*Assignment*: Repeat exactly the lines below that lie between the line with "ATOM 47 N N" and the line with "ATOM 54 N N . THR", counting both of those lines as part of the answer.

[Items listed in a dataset]
══════

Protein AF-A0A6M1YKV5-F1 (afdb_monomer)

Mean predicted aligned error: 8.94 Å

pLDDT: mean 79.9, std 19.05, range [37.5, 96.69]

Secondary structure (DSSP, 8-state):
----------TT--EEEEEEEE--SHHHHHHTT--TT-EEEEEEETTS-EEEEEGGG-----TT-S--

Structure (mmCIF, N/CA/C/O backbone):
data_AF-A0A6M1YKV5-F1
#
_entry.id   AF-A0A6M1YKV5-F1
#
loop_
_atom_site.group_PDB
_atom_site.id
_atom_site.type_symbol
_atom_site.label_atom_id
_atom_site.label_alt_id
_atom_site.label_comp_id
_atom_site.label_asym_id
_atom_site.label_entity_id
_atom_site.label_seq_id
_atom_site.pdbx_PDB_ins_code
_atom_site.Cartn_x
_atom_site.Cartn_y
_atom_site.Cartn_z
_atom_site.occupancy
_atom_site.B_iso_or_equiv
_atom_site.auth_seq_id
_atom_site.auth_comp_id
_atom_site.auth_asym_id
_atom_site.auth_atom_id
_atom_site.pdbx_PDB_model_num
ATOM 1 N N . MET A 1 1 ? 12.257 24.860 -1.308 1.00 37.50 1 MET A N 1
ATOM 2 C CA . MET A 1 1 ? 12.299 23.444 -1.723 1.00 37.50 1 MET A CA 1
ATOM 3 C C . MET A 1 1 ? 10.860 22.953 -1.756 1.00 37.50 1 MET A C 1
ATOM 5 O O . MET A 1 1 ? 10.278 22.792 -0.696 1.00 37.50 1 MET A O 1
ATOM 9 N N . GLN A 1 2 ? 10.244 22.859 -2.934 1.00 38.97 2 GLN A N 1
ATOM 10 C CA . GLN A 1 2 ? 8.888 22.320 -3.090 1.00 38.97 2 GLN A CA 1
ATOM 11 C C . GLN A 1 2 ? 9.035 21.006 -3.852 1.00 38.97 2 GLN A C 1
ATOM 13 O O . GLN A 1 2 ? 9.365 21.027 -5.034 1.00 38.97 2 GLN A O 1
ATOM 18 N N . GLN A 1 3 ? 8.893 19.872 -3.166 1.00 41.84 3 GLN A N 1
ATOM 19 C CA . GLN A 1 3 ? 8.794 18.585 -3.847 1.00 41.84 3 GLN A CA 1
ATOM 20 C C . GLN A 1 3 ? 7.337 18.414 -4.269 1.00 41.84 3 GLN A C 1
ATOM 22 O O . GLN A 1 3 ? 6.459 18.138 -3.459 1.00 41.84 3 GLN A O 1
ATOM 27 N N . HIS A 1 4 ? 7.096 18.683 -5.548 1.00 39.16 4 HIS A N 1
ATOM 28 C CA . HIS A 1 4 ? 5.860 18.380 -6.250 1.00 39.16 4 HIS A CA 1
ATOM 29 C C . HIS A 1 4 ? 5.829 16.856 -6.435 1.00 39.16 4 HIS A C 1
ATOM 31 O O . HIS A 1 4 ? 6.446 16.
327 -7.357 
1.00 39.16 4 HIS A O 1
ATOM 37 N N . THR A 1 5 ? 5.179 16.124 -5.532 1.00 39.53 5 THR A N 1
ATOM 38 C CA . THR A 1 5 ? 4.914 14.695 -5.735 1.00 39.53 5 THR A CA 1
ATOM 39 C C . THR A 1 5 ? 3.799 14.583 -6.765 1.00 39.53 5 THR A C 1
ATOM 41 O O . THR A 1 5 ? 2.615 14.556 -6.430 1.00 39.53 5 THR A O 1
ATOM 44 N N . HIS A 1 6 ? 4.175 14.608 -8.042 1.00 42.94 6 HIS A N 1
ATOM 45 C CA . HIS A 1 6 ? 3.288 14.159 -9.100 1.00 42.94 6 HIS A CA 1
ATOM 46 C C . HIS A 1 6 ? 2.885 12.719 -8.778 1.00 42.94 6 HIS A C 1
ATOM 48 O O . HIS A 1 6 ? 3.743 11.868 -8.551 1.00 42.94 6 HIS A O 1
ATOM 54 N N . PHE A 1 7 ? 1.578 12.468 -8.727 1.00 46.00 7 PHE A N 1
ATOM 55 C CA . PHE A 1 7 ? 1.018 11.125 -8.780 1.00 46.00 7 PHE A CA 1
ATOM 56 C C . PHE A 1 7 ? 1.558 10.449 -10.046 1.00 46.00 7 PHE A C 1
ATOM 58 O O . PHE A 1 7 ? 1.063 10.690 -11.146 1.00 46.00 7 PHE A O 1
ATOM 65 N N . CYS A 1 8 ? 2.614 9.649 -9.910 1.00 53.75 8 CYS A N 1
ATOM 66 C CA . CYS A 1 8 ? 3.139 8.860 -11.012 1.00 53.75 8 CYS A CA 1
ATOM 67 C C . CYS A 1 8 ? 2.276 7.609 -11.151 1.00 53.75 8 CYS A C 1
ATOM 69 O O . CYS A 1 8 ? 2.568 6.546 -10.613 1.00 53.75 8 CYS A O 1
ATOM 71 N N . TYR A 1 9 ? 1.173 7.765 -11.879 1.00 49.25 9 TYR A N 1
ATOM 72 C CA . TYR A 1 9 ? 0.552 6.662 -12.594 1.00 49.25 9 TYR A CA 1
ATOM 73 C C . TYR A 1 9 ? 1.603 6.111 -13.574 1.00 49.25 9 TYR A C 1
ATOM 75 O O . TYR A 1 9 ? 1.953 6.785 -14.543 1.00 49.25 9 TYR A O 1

══════

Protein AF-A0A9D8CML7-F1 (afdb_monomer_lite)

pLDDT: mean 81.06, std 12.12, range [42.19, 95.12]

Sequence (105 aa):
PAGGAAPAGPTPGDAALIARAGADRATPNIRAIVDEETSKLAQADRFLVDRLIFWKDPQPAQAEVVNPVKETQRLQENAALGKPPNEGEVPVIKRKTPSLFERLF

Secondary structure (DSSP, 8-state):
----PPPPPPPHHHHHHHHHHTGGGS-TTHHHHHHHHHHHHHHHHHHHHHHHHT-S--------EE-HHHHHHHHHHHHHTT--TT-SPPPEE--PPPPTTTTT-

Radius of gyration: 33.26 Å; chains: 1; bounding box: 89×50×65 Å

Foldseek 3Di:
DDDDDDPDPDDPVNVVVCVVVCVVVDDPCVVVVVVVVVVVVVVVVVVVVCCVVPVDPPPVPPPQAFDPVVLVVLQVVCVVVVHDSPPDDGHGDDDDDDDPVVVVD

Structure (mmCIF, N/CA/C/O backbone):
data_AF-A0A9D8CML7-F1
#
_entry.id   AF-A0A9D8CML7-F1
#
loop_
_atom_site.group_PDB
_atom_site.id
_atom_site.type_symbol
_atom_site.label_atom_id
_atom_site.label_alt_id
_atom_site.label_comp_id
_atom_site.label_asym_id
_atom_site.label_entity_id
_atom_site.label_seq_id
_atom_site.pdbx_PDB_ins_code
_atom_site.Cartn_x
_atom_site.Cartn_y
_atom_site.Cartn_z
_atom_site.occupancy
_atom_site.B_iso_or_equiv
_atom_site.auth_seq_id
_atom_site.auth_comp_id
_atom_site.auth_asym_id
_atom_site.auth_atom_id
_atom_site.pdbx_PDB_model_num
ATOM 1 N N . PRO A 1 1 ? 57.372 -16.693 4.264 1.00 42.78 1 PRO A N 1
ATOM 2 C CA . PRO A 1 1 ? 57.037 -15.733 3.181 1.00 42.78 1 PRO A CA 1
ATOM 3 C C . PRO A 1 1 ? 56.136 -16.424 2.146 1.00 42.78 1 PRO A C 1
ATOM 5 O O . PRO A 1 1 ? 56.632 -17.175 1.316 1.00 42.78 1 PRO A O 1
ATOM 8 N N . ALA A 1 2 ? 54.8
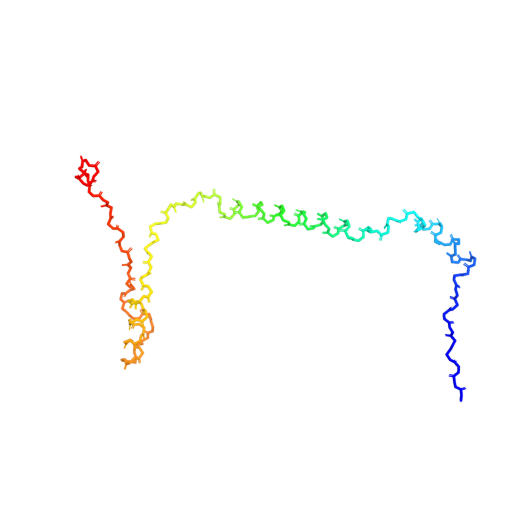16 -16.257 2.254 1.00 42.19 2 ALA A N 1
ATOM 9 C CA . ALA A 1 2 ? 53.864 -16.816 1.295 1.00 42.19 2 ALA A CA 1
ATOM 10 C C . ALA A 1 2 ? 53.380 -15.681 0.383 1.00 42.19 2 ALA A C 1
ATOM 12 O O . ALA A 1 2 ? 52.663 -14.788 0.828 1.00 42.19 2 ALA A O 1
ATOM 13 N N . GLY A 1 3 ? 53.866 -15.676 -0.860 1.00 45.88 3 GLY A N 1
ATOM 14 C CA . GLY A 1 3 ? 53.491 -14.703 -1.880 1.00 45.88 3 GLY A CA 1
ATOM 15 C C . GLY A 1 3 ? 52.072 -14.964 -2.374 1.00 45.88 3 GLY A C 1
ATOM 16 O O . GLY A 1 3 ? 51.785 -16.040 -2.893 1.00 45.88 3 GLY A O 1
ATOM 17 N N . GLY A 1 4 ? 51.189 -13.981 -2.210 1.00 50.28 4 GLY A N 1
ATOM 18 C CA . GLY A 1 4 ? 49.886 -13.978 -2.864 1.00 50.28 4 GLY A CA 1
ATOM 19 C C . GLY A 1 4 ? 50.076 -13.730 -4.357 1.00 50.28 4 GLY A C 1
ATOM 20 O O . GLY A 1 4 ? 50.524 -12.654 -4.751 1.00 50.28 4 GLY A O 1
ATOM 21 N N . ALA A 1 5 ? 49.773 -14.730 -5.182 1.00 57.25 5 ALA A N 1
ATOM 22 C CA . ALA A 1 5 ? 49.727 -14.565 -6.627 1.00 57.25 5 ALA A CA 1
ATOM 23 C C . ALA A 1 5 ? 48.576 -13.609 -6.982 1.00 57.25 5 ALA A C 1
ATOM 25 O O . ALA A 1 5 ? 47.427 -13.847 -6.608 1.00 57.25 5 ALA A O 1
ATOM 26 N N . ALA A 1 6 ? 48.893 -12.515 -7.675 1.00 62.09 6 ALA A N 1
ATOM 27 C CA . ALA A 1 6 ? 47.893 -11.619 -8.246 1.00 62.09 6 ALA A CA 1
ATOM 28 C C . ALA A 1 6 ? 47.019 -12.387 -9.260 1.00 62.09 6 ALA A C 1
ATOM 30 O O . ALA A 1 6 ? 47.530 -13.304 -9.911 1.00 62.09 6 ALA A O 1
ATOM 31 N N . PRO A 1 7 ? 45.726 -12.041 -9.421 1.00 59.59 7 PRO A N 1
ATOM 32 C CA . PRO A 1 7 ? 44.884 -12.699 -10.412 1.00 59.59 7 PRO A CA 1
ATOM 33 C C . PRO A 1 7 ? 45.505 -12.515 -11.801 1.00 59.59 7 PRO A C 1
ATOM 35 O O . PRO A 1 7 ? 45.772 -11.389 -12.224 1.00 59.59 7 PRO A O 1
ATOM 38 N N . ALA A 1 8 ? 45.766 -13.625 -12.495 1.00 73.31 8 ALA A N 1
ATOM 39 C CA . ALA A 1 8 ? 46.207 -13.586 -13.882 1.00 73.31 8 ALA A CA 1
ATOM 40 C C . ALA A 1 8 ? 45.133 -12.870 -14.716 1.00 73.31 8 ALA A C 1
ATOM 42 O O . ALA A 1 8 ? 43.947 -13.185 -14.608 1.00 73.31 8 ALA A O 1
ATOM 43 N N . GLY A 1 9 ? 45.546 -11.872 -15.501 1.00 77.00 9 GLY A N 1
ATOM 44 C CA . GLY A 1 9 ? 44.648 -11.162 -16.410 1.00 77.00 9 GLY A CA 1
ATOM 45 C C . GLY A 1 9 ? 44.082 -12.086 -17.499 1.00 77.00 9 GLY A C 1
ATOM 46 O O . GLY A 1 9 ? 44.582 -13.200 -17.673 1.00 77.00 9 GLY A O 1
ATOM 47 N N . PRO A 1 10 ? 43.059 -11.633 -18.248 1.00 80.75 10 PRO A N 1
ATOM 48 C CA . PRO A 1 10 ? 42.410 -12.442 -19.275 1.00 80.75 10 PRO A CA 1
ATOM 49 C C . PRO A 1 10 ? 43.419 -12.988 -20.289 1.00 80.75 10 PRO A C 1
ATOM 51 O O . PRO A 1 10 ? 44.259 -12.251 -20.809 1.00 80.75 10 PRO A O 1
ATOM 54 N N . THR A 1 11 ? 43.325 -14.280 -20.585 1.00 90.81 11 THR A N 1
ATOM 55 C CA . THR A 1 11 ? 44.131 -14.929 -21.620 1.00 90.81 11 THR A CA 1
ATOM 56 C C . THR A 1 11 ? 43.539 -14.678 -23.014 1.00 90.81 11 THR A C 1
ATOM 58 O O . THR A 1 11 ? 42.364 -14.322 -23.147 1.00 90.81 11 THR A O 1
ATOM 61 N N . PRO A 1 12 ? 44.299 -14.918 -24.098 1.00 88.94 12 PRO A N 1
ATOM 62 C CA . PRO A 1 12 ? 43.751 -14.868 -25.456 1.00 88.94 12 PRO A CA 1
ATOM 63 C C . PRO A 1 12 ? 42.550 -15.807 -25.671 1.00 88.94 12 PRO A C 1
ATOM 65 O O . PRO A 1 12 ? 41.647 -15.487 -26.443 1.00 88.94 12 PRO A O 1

══════

*Written response*:
ATOM 47 N N . PRO A 1 10 ? 43.059 -11.633 -18.248 1.00 80.75 10 PRO A N 1
ATOM 48 C CA . PRO A 1 10 ? 42.410 -12.442 -19.275 1.00 80.75 10 PRO A CA 1
ATOM 49 C C . PRO A 1 10 ? 43.419 -12.988 -20.289 1.00 80.75 10 PRO A C 1
ATOM 51 O O . PRO A 1 10 ? 44.259 -12.251 -20.809 1.00 80.75 10 PRO A O 1
ATOM 54 N N . THR A 1 11 ? 43.325 -14.280 -20.585 1.00 90.81 11 THR A N 1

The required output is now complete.